Of the lines listed below, return exactly those that run from the line containing "ATOM 122 N N" through the line containing "ATOM 171 N N", both included.

*** Opening INPUT FOR THIS TASK ***

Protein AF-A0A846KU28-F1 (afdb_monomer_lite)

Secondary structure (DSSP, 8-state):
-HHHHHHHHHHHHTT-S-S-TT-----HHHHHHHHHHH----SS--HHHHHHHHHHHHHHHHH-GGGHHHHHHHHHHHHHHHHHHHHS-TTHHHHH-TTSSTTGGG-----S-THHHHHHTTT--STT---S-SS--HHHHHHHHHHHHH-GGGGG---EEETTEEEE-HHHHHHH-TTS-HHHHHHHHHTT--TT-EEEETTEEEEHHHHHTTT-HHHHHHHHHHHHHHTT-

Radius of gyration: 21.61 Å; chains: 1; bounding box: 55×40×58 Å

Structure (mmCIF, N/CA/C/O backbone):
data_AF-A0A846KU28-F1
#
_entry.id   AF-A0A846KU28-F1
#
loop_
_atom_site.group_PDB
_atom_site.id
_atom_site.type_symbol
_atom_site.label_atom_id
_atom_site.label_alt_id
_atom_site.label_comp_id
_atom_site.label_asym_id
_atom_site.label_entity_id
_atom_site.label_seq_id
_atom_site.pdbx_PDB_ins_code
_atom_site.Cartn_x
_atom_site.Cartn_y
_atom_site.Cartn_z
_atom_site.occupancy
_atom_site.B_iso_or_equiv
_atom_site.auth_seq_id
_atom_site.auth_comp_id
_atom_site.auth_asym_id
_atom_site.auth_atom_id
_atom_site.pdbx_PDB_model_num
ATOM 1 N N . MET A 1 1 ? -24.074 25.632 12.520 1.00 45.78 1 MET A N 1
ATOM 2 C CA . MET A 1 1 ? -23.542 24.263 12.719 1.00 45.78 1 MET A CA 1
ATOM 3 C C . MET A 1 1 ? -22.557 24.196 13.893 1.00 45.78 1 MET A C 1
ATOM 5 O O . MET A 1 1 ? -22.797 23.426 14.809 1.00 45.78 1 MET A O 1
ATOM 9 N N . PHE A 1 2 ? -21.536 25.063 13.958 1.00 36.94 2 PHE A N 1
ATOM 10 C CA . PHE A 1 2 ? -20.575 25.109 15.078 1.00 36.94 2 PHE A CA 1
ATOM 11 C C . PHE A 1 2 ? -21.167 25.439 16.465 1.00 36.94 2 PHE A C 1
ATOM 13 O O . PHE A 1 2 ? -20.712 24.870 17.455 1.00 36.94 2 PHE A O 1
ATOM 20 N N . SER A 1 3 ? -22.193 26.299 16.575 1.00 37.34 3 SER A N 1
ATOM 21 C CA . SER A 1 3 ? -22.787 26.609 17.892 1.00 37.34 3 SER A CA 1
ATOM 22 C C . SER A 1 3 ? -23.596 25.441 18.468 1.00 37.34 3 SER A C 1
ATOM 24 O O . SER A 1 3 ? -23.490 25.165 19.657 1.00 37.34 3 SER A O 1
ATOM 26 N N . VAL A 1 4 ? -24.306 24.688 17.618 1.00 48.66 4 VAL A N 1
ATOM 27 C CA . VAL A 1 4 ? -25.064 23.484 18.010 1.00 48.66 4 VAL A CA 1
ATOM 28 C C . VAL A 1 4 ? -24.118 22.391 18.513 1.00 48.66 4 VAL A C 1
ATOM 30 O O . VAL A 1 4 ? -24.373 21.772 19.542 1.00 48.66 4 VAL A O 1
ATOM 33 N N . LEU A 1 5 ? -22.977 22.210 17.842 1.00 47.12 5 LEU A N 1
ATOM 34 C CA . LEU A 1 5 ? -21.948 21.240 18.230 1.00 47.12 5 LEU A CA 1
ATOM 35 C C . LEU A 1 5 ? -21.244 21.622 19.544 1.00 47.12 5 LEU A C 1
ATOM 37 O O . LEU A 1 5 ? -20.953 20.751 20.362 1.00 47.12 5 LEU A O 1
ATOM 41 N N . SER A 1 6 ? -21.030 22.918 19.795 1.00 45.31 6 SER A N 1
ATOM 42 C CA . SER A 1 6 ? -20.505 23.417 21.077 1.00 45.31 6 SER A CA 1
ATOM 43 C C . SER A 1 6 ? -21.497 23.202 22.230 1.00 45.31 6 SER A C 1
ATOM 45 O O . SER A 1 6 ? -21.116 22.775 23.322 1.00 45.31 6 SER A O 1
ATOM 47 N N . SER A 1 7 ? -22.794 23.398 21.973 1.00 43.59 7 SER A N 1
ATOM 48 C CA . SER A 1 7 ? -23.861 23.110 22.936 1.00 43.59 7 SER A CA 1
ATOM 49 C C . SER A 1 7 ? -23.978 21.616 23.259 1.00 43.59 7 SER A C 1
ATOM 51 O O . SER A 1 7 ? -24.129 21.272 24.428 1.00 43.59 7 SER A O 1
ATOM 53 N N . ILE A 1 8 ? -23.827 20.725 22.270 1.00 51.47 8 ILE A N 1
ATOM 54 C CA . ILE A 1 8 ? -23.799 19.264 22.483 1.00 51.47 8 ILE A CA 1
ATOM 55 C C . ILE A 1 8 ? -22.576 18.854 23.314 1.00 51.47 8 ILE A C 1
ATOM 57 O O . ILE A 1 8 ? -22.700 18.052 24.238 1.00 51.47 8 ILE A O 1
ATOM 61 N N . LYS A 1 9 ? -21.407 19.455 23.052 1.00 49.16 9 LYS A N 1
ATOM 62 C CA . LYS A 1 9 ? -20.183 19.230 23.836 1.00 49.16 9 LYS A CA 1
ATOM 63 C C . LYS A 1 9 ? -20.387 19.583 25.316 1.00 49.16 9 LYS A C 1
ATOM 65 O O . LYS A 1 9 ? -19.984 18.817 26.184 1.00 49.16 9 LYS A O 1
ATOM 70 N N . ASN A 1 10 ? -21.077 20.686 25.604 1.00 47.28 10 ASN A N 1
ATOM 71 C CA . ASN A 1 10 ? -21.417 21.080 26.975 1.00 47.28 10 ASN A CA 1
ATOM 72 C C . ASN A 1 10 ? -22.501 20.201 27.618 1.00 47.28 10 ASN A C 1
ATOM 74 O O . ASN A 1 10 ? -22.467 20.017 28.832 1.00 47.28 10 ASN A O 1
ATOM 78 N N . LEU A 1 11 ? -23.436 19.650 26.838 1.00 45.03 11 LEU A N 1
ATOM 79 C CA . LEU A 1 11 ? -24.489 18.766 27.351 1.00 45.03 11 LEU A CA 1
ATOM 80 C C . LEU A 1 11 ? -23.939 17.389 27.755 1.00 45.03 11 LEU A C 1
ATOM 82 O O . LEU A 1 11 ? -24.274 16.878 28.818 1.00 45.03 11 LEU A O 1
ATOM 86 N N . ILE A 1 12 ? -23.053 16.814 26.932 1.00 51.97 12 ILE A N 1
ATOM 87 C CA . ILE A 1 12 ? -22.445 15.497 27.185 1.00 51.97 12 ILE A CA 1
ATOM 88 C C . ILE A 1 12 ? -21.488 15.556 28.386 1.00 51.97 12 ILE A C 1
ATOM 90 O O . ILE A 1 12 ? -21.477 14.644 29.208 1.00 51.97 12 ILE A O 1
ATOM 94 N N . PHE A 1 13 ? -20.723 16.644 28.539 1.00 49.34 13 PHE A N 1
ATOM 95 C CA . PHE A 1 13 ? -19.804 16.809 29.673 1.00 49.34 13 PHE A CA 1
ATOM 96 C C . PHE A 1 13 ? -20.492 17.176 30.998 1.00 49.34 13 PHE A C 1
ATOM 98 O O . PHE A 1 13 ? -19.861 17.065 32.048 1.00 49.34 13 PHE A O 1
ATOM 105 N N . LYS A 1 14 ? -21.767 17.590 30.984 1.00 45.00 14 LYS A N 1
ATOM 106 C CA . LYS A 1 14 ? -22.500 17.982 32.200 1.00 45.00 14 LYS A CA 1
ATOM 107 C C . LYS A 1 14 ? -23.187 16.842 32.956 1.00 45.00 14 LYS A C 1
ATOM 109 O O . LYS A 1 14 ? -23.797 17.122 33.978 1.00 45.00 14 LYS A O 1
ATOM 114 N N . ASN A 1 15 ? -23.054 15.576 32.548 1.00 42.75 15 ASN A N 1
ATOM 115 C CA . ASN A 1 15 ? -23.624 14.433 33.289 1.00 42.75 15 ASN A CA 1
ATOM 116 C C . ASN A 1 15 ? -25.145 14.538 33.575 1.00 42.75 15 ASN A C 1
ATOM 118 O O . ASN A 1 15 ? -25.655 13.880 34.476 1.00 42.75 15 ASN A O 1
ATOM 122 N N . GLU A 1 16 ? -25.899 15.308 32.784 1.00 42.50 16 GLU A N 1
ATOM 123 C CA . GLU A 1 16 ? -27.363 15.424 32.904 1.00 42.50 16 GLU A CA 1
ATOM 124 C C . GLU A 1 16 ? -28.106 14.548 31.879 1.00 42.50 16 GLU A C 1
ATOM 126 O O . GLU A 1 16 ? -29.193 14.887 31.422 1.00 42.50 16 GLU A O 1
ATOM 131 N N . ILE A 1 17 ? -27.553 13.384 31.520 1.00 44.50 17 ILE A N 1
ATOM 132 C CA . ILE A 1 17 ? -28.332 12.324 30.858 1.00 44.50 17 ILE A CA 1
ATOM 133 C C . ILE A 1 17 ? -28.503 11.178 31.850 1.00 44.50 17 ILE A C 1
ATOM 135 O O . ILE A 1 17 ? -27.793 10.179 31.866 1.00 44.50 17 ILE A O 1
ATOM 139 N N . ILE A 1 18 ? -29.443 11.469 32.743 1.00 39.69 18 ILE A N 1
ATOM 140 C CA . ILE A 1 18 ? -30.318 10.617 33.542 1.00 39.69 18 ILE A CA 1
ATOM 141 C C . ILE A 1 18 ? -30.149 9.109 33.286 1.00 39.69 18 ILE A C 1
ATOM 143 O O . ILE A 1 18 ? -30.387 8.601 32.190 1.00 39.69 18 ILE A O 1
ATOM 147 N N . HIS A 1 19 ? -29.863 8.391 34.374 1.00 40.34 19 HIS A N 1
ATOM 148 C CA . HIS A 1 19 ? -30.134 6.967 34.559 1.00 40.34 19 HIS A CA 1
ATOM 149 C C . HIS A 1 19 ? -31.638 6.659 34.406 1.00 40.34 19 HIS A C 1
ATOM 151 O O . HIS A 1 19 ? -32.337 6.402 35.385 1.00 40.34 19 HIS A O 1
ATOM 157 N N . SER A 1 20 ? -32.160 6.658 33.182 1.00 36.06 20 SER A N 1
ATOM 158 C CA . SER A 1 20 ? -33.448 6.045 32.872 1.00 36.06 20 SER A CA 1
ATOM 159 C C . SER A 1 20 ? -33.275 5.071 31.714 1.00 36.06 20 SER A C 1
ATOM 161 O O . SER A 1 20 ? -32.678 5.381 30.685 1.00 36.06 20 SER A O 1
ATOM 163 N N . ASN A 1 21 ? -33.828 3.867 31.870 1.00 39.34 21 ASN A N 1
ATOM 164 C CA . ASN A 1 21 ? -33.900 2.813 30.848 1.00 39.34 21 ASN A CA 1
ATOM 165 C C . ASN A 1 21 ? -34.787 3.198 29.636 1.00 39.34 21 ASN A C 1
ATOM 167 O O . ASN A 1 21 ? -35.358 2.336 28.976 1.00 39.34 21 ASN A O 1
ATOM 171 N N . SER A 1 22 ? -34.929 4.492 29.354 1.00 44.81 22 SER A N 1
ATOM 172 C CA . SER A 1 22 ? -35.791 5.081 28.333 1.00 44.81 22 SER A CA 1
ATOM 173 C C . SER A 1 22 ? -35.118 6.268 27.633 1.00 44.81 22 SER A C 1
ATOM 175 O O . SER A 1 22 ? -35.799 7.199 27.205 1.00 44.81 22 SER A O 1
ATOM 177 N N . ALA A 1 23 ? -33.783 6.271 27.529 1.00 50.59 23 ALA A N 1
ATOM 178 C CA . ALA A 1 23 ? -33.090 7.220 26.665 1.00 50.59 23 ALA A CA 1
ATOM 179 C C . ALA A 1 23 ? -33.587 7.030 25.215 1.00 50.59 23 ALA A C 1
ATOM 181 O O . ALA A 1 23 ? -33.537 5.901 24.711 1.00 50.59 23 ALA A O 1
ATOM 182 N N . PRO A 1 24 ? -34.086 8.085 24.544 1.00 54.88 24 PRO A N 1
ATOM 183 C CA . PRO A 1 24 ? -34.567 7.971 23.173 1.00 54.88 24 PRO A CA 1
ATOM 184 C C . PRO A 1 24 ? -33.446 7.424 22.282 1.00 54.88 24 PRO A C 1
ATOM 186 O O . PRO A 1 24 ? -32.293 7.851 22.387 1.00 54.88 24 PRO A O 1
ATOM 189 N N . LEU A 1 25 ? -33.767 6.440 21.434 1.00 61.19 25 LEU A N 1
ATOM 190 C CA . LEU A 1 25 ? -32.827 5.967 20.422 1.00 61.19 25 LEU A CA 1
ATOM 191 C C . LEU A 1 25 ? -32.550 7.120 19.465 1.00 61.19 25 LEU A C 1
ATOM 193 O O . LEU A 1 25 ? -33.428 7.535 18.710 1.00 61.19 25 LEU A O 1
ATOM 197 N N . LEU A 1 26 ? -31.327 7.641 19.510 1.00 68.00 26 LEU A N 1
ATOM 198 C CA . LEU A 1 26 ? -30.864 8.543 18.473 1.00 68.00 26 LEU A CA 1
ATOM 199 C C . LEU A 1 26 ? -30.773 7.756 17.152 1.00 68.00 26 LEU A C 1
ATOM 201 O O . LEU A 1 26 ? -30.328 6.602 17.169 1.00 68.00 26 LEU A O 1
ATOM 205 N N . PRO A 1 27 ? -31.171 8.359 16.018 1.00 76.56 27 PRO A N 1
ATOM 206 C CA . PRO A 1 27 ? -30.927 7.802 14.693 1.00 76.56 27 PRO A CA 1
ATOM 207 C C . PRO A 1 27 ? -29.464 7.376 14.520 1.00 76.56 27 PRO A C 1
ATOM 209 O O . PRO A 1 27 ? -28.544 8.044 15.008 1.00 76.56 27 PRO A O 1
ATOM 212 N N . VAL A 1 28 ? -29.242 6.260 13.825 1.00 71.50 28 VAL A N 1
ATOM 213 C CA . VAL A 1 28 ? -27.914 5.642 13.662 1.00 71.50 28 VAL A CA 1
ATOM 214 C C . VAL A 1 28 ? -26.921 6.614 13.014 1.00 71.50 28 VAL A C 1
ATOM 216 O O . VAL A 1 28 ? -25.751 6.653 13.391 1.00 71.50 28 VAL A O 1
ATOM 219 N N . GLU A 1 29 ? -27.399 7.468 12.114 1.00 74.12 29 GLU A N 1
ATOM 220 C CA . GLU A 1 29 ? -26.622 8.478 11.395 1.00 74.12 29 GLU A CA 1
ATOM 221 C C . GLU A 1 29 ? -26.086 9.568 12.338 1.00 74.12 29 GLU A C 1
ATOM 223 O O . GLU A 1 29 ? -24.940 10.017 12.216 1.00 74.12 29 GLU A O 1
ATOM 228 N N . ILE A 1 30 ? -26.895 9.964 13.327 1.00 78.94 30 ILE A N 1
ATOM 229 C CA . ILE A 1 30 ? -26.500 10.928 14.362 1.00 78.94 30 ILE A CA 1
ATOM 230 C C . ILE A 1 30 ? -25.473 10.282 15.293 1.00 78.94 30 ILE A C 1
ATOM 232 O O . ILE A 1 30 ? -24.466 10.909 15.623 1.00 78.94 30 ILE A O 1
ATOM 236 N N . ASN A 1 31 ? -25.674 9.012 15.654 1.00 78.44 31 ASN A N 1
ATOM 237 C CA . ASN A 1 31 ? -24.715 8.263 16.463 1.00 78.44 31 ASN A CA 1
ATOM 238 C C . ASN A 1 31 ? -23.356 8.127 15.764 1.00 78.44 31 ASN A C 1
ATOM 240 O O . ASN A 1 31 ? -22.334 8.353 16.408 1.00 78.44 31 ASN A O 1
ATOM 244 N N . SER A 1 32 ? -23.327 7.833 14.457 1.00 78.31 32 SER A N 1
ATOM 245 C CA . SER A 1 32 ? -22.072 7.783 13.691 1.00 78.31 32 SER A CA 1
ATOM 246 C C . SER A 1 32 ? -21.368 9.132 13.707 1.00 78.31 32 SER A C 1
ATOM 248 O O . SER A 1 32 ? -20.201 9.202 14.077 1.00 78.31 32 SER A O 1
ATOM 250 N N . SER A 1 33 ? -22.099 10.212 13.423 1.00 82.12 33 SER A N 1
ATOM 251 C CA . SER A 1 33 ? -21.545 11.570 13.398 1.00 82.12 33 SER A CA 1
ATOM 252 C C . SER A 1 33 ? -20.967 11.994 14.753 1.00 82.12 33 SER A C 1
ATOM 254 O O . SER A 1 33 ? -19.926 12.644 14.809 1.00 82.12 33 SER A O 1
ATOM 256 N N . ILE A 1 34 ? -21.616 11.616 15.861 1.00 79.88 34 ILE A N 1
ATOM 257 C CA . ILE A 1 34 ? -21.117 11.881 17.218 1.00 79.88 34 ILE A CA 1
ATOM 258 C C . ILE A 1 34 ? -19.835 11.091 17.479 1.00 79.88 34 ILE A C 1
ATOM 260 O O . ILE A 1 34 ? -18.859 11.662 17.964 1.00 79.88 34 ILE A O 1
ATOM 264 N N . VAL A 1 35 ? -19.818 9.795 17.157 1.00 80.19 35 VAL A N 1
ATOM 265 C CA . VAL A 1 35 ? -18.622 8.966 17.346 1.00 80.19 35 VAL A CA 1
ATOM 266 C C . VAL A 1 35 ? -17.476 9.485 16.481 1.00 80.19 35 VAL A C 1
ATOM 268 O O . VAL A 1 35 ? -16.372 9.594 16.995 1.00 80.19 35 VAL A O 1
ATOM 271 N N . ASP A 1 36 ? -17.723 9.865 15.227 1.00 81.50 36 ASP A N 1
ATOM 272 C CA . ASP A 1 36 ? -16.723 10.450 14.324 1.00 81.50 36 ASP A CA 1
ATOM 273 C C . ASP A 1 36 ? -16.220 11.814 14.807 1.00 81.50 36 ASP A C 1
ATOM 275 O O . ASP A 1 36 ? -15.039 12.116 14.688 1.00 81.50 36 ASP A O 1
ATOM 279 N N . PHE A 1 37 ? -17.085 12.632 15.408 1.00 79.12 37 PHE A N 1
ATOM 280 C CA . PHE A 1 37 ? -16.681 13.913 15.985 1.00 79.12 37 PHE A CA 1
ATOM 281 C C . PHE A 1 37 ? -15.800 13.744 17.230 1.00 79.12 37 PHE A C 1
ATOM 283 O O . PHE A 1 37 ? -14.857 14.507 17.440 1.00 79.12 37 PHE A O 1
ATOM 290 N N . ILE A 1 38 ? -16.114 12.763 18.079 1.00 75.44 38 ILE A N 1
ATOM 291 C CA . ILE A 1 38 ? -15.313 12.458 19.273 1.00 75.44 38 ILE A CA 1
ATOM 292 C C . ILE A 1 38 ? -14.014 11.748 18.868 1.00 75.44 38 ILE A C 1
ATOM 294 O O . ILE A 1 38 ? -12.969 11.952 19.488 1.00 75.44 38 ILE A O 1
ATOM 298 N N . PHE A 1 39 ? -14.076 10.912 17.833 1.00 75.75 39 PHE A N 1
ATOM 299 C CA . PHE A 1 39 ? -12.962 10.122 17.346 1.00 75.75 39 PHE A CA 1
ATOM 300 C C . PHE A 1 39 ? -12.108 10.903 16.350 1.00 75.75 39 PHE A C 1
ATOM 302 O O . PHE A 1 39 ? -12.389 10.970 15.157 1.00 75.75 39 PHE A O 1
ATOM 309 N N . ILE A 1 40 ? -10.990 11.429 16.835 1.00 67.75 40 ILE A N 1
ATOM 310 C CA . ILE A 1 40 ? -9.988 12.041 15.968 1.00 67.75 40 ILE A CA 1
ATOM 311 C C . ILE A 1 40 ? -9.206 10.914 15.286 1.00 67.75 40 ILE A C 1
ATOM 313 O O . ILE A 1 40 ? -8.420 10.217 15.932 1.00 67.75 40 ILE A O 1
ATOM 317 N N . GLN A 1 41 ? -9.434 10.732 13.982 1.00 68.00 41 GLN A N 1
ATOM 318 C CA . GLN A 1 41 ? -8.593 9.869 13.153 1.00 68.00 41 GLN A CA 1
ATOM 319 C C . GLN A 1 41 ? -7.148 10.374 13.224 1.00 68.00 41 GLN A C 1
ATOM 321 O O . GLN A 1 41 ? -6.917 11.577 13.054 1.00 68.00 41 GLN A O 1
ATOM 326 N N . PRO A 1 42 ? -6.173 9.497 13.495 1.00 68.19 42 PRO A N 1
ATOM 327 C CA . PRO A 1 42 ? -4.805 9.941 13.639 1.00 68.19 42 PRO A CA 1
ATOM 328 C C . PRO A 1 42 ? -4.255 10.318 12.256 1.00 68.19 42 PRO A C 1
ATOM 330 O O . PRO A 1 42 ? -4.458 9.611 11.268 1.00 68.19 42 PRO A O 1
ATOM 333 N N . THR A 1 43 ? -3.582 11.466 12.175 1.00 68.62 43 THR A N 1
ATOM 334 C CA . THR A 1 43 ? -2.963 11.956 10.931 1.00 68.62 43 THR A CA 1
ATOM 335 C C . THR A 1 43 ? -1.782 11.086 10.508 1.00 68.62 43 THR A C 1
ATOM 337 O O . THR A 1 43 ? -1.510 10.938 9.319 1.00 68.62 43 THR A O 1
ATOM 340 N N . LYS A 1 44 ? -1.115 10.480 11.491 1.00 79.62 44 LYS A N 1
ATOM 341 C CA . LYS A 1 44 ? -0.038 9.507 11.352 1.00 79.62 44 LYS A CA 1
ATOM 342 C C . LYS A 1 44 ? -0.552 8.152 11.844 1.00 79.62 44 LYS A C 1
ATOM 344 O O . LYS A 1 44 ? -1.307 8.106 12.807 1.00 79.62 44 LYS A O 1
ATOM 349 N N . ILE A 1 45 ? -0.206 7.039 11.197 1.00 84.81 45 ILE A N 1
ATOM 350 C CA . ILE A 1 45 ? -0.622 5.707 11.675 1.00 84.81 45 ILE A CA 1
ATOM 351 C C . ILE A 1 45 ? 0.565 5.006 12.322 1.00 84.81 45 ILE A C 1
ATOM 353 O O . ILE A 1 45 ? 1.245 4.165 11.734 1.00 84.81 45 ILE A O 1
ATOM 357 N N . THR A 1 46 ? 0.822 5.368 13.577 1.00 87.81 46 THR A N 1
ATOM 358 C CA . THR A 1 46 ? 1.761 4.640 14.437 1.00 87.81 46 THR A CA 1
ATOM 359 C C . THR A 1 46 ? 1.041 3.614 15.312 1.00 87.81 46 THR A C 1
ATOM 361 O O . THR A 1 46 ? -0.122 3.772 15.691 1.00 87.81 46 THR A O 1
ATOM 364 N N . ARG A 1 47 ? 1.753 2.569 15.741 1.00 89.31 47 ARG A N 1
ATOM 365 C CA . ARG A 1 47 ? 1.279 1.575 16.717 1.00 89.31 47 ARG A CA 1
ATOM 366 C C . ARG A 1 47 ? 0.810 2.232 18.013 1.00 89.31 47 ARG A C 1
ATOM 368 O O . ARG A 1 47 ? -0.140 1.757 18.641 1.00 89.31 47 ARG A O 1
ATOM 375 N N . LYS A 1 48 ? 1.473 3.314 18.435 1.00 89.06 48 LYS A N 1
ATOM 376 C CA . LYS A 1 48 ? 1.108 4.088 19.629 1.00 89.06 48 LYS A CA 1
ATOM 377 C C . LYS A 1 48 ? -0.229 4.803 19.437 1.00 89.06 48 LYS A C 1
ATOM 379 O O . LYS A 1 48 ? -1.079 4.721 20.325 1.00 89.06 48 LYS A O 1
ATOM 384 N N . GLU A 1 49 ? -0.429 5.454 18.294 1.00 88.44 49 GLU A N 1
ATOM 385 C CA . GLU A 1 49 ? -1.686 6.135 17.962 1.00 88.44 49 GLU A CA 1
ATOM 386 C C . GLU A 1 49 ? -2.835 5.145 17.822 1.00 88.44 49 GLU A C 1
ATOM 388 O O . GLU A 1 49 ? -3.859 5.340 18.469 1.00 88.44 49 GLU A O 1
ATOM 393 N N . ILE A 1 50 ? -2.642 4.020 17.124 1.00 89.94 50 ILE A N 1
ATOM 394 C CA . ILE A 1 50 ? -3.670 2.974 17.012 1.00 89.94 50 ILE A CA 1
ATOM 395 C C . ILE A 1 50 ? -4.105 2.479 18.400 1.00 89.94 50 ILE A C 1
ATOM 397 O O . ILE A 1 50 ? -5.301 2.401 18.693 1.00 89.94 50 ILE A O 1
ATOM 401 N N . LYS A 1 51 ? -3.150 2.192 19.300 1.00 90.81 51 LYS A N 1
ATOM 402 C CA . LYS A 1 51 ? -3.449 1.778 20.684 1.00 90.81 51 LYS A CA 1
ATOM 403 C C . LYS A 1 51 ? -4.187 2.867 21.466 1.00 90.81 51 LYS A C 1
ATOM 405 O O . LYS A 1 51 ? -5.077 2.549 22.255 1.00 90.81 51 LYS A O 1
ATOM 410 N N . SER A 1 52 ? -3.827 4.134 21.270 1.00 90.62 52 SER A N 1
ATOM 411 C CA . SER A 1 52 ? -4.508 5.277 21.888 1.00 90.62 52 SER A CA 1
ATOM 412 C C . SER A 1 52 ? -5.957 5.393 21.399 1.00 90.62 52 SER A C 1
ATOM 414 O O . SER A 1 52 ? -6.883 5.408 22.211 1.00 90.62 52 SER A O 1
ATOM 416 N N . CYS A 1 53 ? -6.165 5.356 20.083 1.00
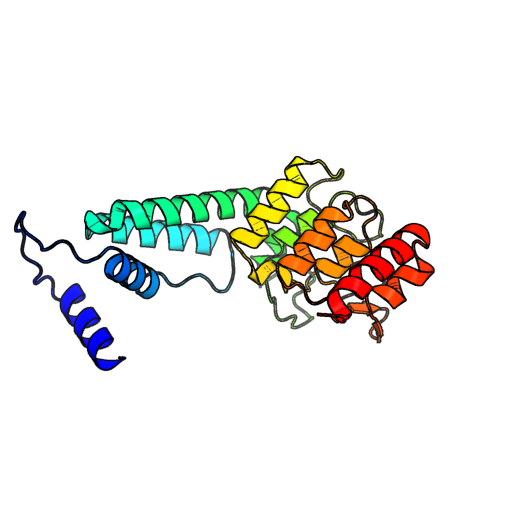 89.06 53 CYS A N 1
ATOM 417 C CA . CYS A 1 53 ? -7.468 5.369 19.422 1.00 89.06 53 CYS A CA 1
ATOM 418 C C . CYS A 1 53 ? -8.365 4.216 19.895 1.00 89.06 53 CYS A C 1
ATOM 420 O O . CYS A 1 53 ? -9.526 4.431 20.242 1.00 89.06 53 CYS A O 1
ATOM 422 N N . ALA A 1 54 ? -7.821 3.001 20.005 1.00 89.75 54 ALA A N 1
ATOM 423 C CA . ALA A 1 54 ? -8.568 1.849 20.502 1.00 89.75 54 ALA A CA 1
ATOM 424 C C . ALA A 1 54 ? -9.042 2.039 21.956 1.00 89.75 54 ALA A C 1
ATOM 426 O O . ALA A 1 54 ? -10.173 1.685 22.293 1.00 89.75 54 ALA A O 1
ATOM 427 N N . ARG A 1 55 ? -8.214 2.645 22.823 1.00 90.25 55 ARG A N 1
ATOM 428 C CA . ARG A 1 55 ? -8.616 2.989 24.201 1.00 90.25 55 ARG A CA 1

*** Closing INPUT FOR THIS TASK ***

_YOUR RESPONSE_.
ATOM 122 N N . GLU A 1 16 ? -25.899 15.308 32.784 1.00 42.50 16 GLU A N 1
ATOM 123 C CA . GLU A 1 16 ? -27.363 15.424 32.904 1.00 42.50 16 GLU A CA 1
ATOM 124 C C . GLU A 1 16 ? -28.106 14.548 31.879 1.00 42.50 16 GLU A C 1
ATOM 126 O O . GLU A 1 16 ? -29.193 14.887 31.422 1.00 42.50 16 GLU A O 1
ATOM 131 N N . ILE A 1 17 ? -27.553 13.384 31.520 1.00 44.50 17 ILE A N 1
ATOM 132 C CA . ILE A 1 17 ? -28.332 12.324 30.858 1.00 44.50 17 ILE A CA 1
ATOM 133 C C . ILE A 1 17 ? -28.503 11.178 31.850 1.00 44.50 17 ILE A C 1
ATOM 135 O O . ILE A 1 17 ? -27.793 10.179 31.866 1.00 44.50 17 ILE A O 1
ATOM 139 N N . ILE A 1 18 ? -29.443 11.469 32.743 1.00 39.69 18 ILE A N 1
ATOM 140 C CA . ILE A 1 18 ? -30.318 10.617 33.542 1.00 39.69 18 ILE A CA 1
ATOM 141 C C . ILE A 1 18 ? -30.149 9.109 33.286 1.00 39.69 18 ILE A C 1
ATOM 143 O O . ILE A 1 18 ? -30.387 8.601 32.190 1.00 39.69 18 ILE A O 1
ATOM 147 N N . HIS A 1 19 ? -29.863 8.391 34.374 1.00 40.34 19 HIS A N 1
ATOM 148 C CA . HIS A 1 19 ? -30.134 6.967 34.559 1.00 40.34 19 HIS A CA 1
ATOM 149 C C . HIS A 1 19 ? -31.638 6.659 34.406 1.00 40.34 19 HIS A C 1
ATOM 151 O O . HIS A 1 19 ? -32.337 6.402 35.385 1.00 40.34 19 HIS A O 1
ATOM 157 N N . SER A 1 20 ? -32.160 6.658 33.182 1.00 36.06 20 SER A N 1
ATOM 158 C CA . SER A 1 20 ? -33.448 6.045 32.872 1.00 36.06 20 SER A CA 1
ATOM 159 C C . SER A 1 20 ? -33.275 5.071 31.714 1.00 36.06 20 SER A C 1
ATOM 161 O O . SER A 1 20 ? -32.678 5.381 30.685 1.00 36.06 20 SER A O 1
ATOM 163 N N . ASN A 1 21 ? -33.828 3.867 31.870 1.00 39.34 21 ASN A N 1
ATOM 164 C CA . ASN A 1 21 ? -33.900 2.813 30.848 1.00 39.34 21 ASN A CA 1
ATOM 165 C C . ASN A 1 21 ? -34.787 3.198 29.636 1.00 39.34 21 ASN A C 1
ATOM 167 O O . ASN A 1 21 ? -35.358 2.336 28.976 1.00 39.34 21 ASN A O 1
ATOM 171 N N . SER A 1 22 ? -34.929 4.492 29.354 1.00 44.81 22 SER A N 1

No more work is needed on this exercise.